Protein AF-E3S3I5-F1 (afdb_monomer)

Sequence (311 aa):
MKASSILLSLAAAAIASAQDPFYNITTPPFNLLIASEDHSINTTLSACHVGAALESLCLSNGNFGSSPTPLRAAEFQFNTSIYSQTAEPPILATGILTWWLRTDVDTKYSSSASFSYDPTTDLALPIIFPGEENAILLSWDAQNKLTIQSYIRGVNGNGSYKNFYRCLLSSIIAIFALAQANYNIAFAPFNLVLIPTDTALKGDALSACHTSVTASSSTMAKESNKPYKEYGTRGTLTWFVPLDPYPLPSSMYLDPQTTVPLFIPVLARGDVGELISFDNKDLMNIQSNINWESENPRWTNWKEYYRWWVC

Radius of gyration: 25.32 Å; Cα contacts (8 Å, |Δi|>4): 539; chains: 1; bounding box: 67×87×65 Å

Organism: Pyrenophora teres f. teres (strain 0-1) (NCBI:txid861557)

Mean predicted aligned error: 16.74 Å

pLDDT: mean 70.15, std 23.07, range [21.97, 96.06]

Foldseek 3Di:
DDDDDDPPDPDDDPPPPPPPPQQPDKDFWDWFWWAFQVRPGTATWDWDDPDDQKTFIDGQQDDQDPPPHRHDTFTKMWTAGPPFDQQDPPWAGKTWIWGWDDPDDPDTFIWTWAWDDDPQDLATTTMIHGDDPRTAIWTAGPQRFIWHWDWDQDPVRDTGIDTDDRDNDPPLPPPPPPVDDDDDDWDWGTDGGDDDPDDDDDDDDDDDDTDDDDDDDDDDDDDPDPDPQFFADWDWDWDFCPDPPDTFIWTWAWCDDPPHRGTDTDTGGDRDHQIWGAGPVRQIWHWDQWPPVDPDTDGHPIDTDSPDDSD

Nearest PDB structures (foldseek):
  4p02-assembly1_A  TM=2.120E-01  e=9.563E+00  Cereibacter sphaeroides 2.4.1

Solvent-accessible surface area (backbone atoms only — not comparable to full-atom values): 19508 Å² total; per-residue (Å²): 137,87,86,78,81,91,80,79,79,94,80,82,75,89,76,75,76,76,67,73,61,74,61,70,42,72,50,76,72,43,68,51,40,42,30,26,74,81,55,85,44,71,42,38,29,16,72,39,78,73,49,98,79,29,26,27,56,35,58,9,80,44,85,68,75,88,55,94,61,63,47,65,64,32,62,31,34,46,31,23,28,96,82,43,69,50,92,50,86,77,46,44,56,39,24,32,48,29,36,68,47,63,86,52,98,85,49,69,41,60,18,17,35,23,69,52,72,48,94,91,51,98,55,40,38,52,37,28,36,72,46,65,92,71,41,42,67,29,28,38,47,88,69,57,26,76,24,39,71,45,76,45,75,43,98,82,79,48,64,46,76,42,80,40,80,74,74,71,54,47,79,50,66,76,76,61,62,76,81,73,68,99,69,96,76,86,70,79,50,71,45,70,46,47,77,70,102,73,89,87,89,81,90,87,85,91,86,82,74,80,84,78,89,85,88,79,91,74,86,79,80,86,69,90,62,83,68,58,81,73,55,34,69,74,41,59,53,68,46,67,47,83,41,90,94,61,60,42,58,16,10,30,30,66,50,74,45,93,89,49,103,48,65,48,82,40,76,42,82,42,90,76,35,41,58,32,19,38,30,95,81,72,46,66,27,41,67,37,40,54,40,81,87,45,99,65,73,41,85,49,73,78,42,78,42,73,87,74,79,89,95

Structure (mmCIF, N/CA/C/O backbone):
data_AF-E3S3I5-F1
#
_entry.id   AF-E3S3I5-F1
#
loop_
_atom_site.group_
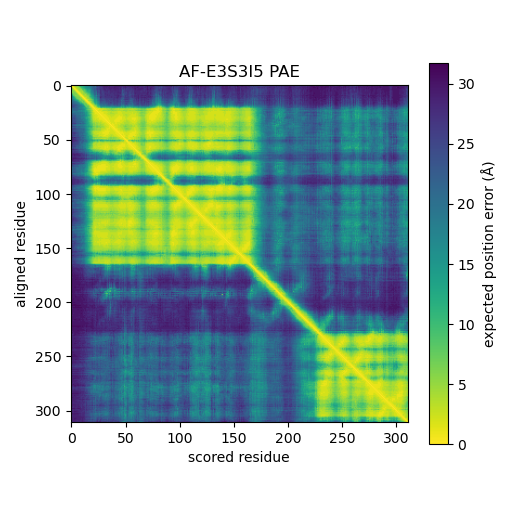PDB
_atom_site.id
_atom_site.type_symbol
_atom_site.label_atom_id
_atom_site.label_alt_id
_atom_site.label_comp_id
_atom_site.label_asym_id
_atom_site.label_entity_id
_atom_site.label_seq_id
_atom_site.pdbx_PDB_ins_code
_atom_site.Cartn_x
_atom_site.Cartn_y
_atom_site.Cartn_z
_atom_site.occupancy
_atom_site.B_iso_or_equiv
_atom_site.auth_seq_id
_atom_site.auth_comp_id
_atom_site.auth_asym_id
_atom_site.auth_atom_id
_atom_site.pdbx_PDB_model_num
ATOM 1 N N . MET A 1 1 ? 43.155 55.685 19.435 1.00 39.25 1 MET A N 1
ATOM 2 C CA . MET A 1 1 ? 42.811 54.340 18.928 1.00 39.25 1 MET A CA 1
ATOM 3 C C . MET A 1 1 ? 41.537 54.478 18.111 1.00 39.25 1 MET A C 1
ATOM 5 O O . MET A 1 1 ? 40.528 54.890 18.665 1.00 39.25 1 MET A O 1
ATOM 9 N N . LYS A 1 2 ? 41.620 54.304 16.786 1.00 39.34 2 LYS A N 1
ATOM 10 C CA . LYS A 1 2 ? 40.489 54.443 15.857 1.00 39.34 2 LYS A CA 1
ATOM 11 C C . LYS A 1 2 ? 39.835 53.070 15.698 1.00 39.34 2 LYS A C 1
ATOM 13 O O . LYS A 1 2 ? 40.480 52.162 15.186 1.00 39.34 2 LYS A O 1
ATOM 18 N N . ALA A 1 3 ? 38.600 52.921 16.163 1.00 46.59 3 ALA A N 1
ATOM 19 C CA . ALA A 1 3 ? 37.782 51.742 15.909 1.00 46.59 3 ALA A CA 1
ATOM 20 C C . ALA A 1 3 ? 37.067 51.936 14.564 1.00 46.59 3 ALA A C 1
ATOM 22 O O . ALA A 1 3 ? 36.057 52.632 14.494 1.00 46.59 3 ALA A O 1
ATOM 23 N N . SER A 1 4 ? 37.630 51.375 13.493 1.00 50.34 4 SER A N 1
ATOM 24 C CA . SER A 1 4 ? 36.957 51.281 12.195 1.00 50.34 4 SER A CA 1
ATOM 25 C C . SER A 1 4 ? 36.259 49.929 12.079 1.00 50.34 4 SER A C 1
ATOM 27 O O . SER A 1 4 ? 36.905 48.900 11.918 1.00 50.34 4 SER A O 1
ATOM 29 N N . SER A 1 5 ? 34.933 49.984 12.179 1.00 52.38 5 SER A N 1
ATOM 30 C CA . SER A 1 5 ? 33.958 49.326 11.303 1.00 52.38 5 SER A CA 1
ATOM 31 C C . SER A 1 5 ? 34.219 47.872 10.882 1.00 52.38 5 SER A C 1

What you will do -> Restate every record above word for word, without images.

Written answer ->
Protein AF-E3S3I5-F1 (afdb_monomer)

Sequence (311 aa):
MKASSILLSLAAAAIASAQDPFYNITTPPFNLLIASEDHSINTTLSACHVGAALESLCLSNGNFGSSPTPLRAAEFQFNTSIYSQTAEPPILATGILTWWLRTDVDTKYSSSASFSYDPTTDLALPIIFPGEENAILLSWDAQNKLTIQSYIRGVNGNGSYKNFYRCLLSSIIAIFALAQANYNIAFAPFNLVLIPTDTALKGDALSACHTSVTASSSTMAKESNKPYKEYGTRGTLTWFVPLDPYPLPSSMYLDPQTTVPLFIPVLARGDVGELISFDNKDLMNIQSNINWESENPRWTNWKEYYRWWVC

Radius of gyration: 25.32 Å; Cα contacts (8 Å, |Δi|>4): 539; chains: 1; bounding box: 67×87×65 Å

Organism: Pyrenophora teres f. teres (strain 0-1) (NCBI:txid861557)

Mean predicted aligned error: 16.74 Å

pLDDT: mean 70.15, std 23.07, range [21.97, 96.06]

Foldseek 3Di:
DDDDDDPPDPDDDPPPPPPPPQQPDKDFWDWFWWAFQVRPGTATWDWDDPDDQKTFIDGQQDDQDPPPHRHDTFTKMWTAGPPFDQQDPPWAGKTWIWGWDDPDDPDTFIWTWAWDDDPQDLATTTMIHGDDPRTAIWTAGPQRFIWHWDWDQDPVRDTGIDTDDRDNDPPLPPPPPPVDDDDDDWDWGTDGGDDDPDDDDDDDDDDDDTDDDDDDDDDDDDDPDPDPQFFADWDWDWDFCPDPPDTFIWTWAWCDDPPHRGTDTDTGGDRDHQIWGAGPVRQIWHWDQWPPVDPDTDGHPIDTDSPDDSD

Nearest PDB structures (foldseek):
  4p02-assembly1_A  TM=2.120E-01  e=9.563E+00  Cereibacter sphaeroides 2.4.1

Solvent-accessible surface area (backbone atoms only — not comparable to full-atom values): 19508 Å² total; per-residue (Å²): 137,87,86,78,81,91,80,79,79,94,80,82,75,89,76,75,76,76,67,73,61,74,61,70,42,72,50,76,72,43,68,51,40,42,30,26,74,81,55,85,44,71,42,38,29,16,72,39,78,73,49,98,79,29,26,27,56,35,58,9,80,44,85,68,75,88,55,94,61,63,47,65,64,32,62,31,34,46,31,23,28,96,82,43,69,50,92,50,86,77,46,44,56,39,24,32,48,29,36,68,47,63,86,52,98,85,49,69,41,60,18,17,35,23,69,52,72,48,94,91,51,98,55,40,38,52,37,28,36,72,46,65,92,71,41,42,67,29,28,38,47,88,69,57,26,76,24,39,71,45,76,45,75,43,98,82,79,48,64,46,76,42,80,40,80,74,74,71,54,47,79,50,66,76,76,61,62,76,81,73,68,99,69,96,76,86,70,79,50,71,45,70,46,47,77,70,102,73,89,87,89,81,90,87,85,91,86,82,74,80,84,78,89,85,88,79,91,74,86,79,80,86,69,90,62,83,68,58,81,73,55,34,69,74,41,59,53,68,46,67,47,83,41,90,94,61,60,42,58,16,10,30,30,66,50,74,45,93,89,49,103,48,65,48,82,40,76,42,82,42,90,76,35,41,58,32,19,38,30,95,81,72,46,66,27,41,67,37,40,54,40,81,87,45,99,65,73,41,85,49,73,78,42,78,42,73,87,74,79,89,95

Structure (mmCIF, N/CA/C/O backbone):
data_AF-E3S3I5-F1
#
_entry.id   AF-E3S3I5-F1
#
loop_
_atom_site.group_
PDB
_atom_site.id
_atom_site.type_symbol
_atom_site.label_atom_id
_atom_site.label_alt_id
_atom_site.label_comp_id
_atom_site.label_asym_id
_atom_site.label_entity_id
_atom_site.label_seq_id
_atom_site.pdbx_PDB_ins_code
_atom_site.Cartn_x
_atom_site.Cartn_y
_atom_site.Cartn_z
_atom_site.occupancy
_atom_site.B_iso_or_equiv
_atom_site.auth_seq_id
_atom_site.auth_comp_id
_atom_site.auth_asym_id
_atom_site.auth_atom_id
_atom_site.pdbx_PDB_model_num
ATOM 1 N N . MET A 1 1 ? 43.155 55.685 19.435 1.00 39.25 1 MET A N 1
ATOM 2 C CA . MET A 1 1 ? 42.811 54.340 18.928 1.00 39.25 1 MET A CA 1
ATOM 3 C C . MET A 1 1 ? 41.537 54.478 18.111 1.00 39.25 1 MET A C 1
ATOM 5 O O . MET A 1 1 ? 40.528 54.890 18.665 1.00 39.25 1 MET A O 1
ATOM 9 N N . LYS A 1 2 ? 41.620 54.304 16.786 1.00 39.34 2 LYS A N 1
ATOM 10 C CA . LYS A 1 2 ? 40.489 54.443 15.857 1.00 39.34 2 LYS A CA 1
ATOM 11 C C . LYS A 1 2 ? 39.835 53.070 15.698 1.00 39.34 2 LYS A C 1
ATOM 13 O O . LYS A 1 2 ? 40.480 52.162 15.186 1.00 39.34 2 LYS A O 1
ATOM 18 N N . ALA A 1 3 ? 38.600 52.921 16.163 1.00 46.59 3 ALA A N 1
ATOM 19 C CA . ALA A 1 3 ? 37.782 51.742 15.909 1.00 46.59 3 ALA A CA 1
ATOM 20 C C . ALA A 1 3 ? 37.067 51.936 14.564 1.00 46.59 3 ALA A C 1
ATOM 22 O O . ALA A 1 3 ? 36.057 52.632 14.494 1.00 46.59 3 ALA A O 1
ATOM 23 N N . SER A 1 4 ? 37.630 51.375 13.493 1.00 50.34 4 SER A N 1
ATOM 24 C CA . SER A 1 4 ? 36.957 51.281 12.195 1.00 50.34 4 SER A CA 1
ATOM 25 C C . SER A 1 4 ? 36.259 49.929 12.079 1.00 50.34 4 SER A C 1
ATOM 27 O O . SER A 1 4 ? 36.905 48.900 11.918 1.00 50.34 4 SER A O 1
ATOM 29 N N . SER A 1 5 ? 34.933 49.984 12.179 1.00 52.38 5 SER A N 1
ATOM 30 C CA . SER A 1 5 ? 33.958 49.326 11.303 1.00 52.38 5 SER A CA 1
ATOM 31 C C . SER A 1 5 ? 34.219 47.872 10.882 1.00 52.38 5 SER A C 1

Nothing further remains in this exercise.